Exercise description
Using the listing below, set down each line from the line containing "ATOM 312 N N" through the line containing "ATOM 324 C CA", both ends included, exactly and with nothing added.
--- Records for this exercise ---
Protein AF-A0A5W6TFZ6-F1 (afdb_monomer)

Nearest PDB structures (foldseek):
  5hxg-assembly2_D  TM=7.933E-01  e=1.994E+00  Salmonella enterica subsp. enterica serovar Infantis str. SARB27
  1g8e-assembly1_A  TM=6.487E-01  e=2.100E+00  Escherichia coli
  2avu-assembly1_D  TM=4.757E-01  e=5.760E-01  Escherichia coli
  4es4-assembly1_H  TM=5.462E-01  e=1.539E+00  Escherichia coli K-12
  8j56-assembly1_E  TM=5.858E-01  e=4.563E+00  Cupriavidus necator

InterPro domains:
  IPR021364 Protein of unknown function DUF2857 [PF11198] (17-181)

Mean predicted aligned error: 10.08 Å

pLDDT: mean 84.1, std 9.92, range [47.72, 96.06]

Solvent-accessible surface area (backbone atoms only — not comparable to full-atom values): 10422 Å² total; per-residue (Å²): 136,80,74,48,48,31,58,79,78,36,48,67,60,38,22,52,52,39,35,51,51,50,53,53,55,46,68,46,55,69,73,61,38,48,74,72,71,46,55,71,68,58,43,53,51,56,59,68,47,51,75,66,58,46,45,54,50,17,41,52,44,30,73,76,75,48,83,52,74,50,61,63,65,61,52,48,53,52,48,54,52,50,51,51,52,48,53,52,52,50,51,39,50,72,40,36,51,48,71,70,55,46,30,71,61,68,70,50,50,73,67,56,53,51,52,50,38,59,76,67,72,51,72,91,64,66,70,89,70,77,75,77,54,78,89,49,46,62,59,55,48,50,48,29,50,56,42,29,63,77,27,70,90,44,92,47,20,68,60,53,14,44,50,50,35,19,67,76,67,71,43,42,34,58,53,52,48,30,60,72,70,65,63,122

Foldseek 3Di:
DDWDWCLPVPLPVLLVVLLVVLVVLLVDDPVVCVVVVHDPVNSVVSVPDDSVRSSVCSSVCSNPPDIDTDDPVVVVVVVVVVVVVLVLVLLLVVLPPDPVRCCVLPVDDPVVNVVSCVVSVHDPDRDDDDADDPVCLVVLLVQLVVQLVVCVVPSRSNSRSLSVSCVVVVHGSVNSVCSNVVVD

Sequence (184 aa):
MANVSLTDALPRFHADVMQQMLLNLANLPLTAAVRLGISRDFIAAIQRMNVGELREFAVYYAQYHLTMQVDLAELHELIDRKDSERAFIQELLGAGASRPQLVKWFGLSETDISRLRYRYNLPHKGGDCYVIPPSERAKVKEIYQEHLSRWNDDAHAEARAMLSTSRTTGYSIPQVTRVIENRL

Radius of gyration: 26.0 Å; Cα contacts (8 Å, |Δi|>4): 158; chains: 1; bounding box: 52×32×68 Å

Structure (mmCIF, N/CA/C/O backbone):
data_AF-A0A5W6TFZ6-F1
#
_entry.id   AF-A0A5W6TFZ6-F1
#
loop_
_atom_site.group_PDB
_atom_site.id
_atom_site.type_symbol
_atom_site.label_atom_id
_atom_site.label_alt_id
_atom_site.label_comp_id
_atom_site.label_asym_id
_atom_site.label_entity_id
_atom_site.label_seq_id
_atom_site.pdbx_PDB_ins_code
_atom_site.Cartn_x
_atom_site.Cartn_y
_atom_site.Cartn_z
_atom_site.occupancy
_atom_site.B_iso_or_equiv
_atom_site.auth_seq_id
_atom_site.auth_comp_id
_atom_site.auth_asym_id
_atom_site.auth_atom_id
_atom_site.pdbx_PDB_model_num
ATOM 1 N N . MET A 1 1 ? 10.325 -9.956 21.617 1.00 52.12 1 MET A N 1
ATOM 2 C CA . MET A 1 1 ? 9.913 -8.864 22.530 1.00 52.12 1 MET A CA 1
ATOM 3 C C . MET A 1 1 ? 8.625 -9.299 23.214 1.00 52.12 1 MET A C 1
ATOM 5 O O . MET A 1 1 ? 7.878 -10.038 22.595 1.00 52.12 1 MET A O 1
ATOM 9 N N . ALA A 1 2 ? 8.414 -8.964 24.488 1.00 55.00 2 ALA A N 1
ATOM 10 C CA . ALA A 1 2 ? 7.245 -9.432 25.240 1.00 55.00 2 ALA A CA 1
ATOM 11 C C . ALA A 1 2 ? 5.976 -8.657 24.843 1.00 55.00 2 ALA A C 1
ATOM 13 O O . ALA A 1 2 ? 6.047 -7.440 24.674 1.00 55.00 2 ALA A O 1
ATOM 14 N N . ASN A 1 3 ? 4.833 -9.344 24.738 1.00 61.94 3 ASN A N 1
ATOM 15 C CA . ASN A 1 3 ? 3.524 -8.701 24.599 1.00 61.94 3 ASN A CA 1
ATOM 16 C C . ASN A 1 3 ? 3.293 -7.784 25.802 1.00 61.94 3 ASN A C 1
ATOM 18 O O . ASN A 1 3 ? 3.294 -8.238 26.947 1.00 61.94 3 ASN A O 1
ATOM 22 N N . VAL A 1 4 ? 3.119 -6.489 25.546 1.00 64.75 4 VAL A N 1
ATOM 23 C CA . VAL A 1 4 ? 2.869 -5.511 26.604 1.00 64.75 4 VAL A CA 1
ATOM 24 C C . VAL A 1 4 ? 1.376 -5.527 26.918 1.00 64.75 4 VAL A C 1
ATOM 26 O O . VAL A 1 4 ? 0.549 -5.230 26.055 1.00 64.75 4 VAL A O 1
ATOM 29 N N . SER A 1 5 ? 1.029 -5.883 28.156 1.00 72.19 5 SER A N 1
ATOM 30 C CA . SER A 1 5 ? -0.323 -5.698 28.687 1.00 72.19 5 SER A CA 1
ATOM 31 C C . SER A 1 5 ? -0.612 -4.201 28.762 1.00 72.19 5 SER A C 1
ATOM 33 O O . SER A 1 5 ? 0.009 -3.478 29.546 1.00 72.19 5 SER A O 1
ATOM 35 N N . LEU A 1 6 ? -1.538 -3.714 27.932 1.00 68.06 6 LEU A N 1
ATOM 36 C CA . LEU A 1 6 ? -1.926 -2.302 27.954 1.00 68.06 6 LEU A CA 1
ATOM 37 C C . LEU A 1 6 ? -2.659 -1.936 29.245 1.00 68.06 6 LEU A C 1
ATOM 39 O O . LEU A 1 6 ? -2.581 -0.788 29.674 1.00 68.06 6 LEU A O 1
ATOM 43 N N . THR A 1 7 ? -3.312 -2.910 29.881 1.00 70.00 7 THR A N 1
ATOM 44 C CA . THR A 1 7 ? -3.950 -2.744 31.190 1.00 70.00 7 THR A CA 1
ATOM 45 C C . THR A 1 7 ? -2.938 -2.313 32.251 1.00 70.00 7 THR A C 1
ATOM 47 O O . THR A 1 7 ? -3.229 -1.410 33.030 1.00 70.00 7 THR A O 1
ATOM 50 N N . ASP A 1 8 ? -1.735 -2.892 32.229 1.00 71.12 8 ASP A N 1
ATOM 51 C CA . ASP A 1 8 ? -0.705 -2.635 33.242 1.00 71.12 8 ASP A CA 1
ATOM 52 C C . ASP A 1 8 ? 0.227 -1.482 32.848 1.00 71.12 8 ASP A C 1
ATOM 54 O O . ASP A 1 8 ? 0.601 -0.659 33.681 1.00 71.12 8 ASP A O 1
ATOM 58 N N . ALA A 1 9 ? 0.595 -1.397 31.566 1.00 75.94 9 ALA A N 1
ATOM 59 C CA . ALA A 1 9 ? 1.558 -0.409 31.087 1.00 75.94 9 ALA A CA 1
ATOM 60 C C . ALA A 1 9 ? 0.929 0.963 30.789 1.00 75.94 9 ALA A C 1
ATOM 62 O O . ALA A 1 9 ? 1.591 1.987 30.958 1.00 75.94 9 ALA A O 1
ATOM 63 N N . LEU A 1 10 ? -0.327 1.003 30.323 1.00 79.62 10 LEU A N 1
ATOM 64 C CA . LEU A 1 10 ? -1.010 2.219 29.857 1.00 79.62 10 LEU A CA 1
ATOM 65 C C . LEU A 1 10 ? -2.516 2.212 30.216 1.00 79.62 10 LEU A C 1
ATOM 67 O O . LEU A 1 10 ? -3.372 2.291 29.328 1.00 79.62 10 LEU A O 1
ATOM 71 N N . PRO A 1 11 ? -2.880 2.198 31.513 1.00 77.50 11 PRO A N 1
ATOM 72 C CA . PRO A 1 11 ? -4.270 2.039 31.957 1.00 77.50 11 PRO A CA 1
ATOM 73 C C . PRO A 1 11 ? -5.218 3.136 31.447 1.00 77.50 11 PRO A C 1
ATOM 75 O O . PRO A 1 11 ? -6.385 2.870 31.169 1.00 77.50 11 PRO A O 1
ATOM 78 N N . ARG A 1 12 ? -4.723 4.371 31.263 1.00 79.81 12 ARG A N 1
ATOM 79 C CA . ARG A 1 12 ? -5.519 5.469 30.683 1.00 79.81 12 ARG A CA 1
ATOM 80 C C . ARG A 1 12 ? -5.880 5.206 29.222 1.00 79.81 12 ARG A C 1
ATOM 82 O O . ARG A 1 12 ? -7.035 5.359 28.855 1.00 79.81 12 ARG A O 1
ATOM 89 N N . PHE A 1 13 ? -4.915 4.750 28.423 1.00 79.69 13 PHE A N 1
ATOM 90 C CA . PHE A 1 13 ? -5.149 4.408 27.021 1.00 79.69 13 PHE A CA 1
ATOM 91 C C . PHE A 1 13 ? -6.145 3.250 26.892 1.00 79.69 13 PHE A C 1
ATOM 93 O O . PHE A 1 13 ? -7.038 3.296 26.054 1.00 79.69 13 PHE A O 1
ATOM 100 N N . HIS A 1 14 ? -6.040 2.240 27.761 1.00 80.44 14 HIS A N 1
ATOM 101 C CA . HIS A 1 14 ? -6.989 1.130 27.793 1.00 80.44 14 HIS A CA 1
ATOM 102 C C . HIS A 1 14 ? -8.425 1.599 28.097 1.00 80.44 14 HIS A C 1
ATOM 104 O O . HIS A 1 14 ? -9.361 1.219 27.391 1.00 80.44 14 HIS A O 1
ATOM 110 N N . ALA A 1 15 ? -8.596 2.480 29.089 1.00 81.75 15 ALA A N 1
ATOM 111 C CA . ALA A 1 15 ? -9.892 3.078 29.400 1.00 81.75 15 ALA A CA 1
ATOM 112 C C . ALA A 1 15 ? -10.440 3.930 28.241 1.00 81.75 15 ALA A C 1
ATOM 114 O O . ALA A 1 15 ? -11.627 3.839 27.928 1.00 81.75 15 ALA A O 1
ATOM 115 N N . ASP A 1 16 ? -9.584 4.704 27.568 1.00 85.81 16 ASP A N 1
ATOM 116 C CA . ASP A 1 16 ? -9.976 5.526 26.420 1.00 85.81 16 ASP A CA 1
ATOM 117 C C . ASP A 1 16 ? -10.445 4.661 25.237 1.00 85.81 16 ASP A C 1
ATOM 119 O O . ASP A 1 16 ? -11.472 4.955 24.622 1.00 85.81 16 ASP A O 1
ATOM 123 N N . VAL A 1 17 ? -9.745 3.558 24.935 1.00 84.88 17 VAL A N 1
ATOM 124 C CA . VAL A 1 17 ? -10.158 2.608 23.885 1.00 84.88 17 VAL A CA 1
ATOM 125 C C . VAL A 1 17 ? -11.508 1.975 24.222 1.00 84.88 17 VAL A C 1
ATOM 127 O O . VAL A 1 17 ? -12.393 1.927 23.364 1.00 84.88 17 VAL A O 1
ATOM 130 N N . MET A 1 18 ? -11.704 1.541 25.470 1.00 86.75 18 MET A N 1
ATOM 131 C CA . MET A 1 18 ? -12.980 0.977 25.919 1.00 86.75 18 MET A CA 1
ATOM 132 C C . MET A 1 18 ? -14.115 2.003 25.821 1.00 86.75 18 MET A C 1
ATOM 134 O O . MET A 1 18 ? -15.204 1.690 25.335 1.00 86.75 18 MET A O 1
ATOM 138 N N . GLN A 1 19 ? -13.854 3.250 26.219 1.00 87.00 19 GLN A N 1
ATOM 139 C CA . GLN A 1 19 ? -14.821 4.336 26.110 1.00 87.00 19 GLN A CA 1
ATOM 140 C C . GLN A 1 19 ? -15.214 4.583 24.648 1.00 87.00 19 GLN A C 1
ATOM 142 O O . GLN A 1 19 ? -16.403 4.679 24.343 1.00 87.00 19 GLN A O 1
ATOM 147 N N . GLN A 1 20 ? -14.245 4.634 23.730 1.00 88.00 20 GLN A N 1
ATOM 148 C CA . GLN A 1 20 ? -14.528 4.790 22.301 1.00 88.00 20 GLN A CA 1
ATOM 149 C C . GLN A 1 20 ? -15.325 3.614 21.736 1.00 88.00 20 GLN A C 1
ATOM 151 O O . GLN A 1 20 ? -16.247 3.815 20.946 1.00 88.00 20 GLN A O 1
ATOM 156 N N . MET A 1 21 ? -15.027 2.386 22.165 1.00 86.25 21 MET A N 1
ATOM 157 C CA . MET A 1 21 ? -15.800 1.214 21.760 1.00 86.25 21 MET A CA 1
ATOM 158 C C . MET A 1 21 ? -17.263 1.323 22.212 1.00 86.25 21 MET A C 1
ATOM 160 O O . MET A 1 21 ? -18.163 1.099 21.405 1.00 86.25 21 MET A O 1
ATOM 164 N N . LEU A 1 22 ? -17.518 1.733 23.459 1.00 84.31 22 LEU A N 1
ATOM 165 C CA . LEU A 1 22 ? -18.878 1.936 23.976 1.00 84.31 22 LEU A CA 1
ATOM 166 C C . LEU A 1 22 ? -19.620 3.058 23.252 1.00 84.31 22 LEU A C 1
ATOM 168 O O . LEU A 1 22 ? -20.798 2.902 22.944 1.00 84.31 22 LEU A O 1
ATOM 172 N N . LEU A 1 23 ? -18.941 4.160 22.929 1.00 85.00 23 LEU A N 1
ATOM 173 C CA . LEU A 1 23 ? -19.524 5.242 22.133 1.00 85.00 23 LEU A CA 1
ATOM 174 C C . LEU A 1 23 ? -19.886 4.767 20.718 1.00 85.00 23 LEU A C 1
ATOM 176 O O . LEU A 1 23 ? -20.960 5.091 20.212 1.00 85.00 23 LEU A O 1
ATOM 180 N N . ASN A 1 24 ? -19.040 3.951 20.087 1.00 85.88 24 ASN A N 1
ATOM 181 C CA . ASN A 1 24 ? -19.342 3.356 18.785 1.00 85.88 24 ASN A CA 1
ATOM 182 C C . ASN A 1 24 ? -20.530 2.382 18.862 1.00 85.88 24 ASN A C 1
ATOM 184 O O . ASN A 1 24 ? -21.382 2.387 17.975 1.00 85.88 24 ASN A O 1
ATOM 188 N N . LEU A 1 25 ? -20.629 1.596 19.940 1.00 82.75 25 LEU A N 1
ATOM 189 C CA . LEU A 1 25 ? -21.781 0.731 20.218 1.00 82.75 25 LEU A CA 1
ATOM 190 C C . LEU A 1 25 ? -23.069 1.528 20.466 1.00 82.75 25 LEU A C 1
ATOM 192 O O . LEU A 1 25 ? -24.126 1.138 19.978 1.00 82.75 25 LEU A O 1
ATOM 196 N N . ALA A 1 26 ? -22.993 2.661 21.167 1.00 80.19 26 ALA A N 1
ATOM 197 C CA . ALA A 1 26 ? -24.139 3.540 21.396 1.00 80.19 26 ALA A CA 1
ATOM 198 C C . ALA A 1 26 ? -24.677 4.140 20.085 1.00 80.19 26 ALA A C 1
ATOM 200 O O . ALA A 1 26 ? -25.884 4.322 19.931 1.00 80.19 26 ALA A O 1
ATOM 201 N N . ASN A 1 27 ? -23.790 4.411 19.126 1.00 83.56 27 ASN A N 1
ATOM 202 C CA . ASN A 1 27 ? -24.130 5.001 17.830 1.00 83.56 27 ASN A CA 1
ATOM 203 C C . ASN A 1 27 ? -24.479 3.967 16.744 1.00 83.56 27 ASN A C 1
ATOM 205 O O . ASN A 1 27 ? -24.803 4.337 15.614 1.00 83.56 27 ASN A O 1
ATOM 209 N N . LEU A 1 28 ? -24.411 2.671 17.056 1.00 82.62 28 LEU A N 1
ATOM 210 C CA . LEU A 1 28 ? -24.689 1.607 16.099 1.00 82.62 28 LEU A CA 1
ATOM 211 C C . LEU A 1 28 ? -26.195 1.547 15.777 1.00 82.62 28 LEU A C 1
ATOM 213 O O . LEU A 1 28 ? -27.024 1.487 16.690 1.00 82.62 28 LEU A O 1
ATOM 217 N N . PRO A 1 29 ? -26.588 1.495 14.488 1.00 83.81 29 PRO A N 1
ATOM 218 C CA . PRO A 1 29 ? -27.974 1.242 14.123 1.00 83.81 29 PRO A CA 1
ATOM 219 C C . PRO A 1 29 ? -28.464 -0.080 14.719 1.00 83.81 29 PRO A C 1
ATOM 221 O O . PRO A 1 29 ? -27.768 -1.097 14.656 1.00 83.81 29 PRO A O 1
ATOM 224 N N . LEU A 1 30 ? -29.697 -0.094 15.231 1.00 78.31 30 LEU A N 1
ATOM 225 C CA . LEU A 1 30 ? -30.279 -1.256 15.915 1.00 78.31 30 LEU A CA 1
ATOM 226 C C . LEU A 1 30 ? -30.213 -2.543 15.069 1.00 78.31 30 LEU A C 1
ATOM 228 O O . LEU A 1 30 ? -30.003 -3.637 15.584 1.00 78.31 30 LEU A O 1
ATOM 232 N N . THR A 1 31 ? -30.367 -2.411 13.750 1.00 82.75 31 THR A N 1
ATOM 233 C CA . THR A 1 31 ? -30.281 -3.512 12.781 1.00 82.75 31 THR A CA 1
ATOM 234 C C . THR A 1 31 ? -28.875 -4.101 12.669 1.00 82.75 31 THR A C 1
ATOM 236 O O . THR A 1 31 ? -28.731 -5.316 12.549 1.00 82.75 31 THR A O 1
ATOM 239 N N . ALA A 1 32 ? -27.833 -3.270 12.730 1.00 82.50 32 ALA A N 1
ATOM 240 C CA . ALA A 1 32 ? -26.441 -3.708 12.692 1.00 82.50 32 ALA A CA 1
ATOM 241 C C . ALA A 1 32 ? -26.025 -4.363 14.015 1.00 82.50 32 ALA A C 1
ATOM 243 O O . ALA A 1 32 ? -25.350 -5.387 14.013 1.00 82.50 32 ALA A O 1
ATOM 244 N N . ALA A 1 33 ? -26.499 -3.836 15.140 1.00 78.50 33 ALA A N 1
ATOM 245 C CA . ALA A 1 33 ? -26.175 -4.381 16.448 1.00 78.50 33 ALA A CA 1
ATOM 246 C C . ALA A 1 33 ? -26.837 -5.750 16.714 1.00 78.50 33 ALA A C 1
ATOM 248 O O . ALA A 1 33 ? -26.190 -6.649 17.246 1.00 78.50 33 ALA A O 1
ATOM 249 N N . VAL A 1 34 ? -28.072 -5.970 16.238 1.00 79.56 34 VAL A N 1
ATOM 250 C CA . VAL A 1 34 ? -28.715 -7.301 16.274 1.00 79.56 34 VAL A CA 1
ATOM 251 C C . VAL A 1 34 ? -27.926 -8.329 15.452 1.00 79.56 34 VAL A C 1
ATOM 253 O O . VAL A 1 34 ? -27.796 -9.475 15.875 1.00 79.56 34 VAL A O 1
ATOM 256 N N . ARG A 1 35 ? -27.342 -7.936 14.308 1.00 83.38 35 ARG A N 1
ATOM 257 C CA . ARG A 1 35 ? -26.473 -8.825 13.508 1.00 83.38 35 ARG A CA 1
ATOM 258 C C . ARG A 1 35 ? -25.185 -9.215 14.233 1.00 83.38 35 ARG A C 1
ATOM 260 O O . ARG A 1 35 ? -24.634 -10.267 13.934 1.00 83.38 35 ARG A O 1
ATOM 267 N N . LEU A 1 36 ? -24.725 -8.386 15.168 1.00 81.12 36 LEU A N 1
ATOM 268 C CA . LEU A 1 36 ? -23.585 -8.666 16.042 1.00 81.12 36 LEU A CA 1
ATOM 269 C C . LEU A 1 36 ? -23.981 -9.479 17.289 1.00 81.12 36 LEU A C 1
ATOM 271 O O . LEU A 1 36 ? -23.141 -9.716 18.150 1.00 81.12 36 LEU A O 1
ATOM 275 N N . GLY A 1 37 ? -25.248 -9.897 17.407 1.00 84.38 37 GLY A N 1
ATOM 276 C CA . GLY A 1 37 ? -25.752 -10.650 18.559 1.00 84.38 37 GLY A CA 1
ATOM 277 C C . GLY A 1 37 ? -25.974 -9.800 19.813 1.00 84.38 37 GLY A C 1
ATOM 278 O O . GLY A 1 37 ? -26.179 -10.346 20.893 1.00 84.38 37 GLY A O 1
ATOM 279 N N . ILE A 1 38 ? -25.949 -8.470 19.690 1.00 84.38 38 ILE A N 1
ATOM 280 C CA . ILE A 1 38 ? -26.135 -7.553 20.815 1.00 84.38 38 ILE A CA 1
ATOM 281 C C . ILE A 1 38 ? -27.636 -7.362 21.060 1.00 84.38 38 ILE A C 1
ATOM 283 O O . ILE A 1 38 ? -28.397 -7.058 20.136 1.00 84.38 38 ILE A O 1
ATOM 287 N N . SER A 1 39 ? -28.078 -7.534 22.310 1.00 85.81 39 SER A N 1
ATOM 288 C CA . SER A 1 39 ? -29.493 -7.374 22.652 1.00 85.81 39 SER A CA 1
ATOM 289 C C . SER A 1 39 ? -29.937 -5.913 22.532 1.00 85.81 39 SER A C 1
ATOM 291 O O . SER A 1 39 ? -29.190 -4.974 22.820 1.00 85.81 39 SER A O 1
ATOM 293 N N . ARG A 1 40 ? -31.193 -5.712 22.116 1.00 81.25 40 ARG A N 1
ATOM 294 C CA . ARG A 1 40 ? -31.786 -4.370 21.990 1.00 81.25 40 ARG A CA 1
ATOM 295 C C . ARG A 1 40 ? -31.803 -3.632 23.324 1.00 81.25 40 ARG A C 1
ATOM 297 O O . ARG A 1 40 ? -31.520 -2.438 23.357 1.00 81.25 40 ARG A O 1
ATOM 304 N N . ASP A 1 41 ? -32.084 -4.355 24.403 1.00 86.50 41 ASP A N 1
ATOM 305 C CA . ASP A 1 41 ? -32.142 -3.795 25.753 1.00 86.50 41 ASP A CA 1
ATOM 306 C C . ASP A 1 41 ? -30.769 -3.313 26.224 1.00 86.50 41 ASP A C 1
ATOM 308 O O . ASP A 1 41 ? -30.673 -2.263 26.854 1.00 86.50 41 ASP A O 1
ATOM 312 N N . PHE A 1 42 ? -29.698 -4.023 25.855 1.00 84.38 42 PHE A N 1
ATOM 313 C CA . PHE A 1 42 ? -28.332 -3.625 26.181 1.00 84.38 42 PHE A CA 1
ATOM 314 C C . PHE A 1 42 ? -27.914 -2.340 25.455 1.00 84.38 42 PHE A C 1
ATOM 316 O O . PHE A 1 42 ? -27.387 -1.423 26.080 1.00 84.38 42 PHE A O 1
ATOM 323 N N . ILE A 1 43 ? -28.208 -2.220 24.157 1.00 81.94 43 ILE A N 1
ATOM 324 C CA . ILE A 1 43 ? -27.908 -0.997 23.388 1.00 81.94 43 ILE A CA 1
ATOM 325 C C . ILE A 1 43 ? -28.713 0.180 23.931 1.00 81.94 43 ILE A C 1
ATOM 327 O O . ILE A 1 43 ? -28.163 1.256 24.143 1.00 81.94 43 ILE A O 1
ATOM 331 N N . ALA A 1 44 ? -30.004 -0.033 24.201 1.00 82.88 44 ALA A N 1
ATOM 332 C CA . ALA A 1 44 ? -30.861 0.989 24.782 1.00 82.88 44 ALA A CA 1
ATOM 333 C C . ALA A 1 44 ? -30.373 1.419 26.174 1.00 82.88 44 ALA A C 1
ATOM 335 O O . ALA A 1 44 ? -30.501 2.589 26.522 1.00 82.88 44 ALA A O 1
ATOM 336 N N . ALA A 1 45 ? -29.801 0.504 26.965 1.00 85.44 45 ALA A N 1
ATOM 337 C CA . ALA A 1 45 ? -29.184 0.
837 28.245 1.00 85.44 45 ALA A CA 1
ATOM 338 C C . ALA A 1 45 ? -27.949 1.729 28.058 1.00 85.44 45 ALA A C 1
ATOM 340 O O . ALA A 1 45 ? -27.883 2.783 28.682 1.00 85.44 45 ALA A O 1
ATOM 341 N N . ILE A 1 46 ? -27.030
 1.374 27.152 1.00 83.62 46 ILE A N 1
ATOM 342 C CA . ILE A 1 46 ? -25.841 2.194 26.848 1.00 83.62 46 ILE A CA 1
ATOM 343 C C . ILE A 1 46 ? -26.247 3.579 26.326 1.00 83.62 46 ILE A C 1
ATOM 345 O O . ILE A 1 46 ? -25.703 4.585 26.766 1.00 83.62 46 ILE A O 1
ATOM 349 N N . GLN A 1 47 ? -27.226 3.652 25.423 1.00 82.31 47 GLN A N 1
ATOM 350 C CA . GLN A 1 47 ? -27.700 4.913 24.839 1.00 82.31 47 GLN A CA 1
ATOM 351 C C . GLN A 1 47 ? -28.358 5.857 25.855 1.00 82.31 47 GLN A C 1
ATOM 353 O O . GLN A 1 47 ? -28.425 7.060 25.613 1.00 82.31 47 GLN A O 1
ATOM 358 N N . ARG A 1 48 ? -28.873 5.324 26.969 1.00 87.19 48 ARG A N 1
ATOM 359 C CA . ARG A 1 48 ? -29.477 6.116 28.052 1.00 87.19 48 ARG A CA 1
---
Output of the exercise
ATOM 312 N N . PHE A 1 42 ? -29.698 -4.023 25.855 1.00 84.38 42 PHE A N 1
ATOM 313 C CA . PHE A 1 42 ? -28.332 -3.625 26.181 1.00 84.38 42 PHE A CA 1
ATOM 314 C C . PHE A 1 42 ? -27.914 -2.340 25.455 1.00 84.38 42 PHE A C 1
ATOM 316 O O . PHE A 1 42 ? -27.387 -1.423 26.080 1.00 84.38 42 PHE A O 1
ATOM 323 N N . ILE A 1 43 ? -28.208 -2.220 24.157 1.00 81.94 43 ILE A N 1
ATOM 324 C CA . ILE A 1 43 ? -27.908 -0.997 23.388 1.00 81.94 43 ILE A CA 1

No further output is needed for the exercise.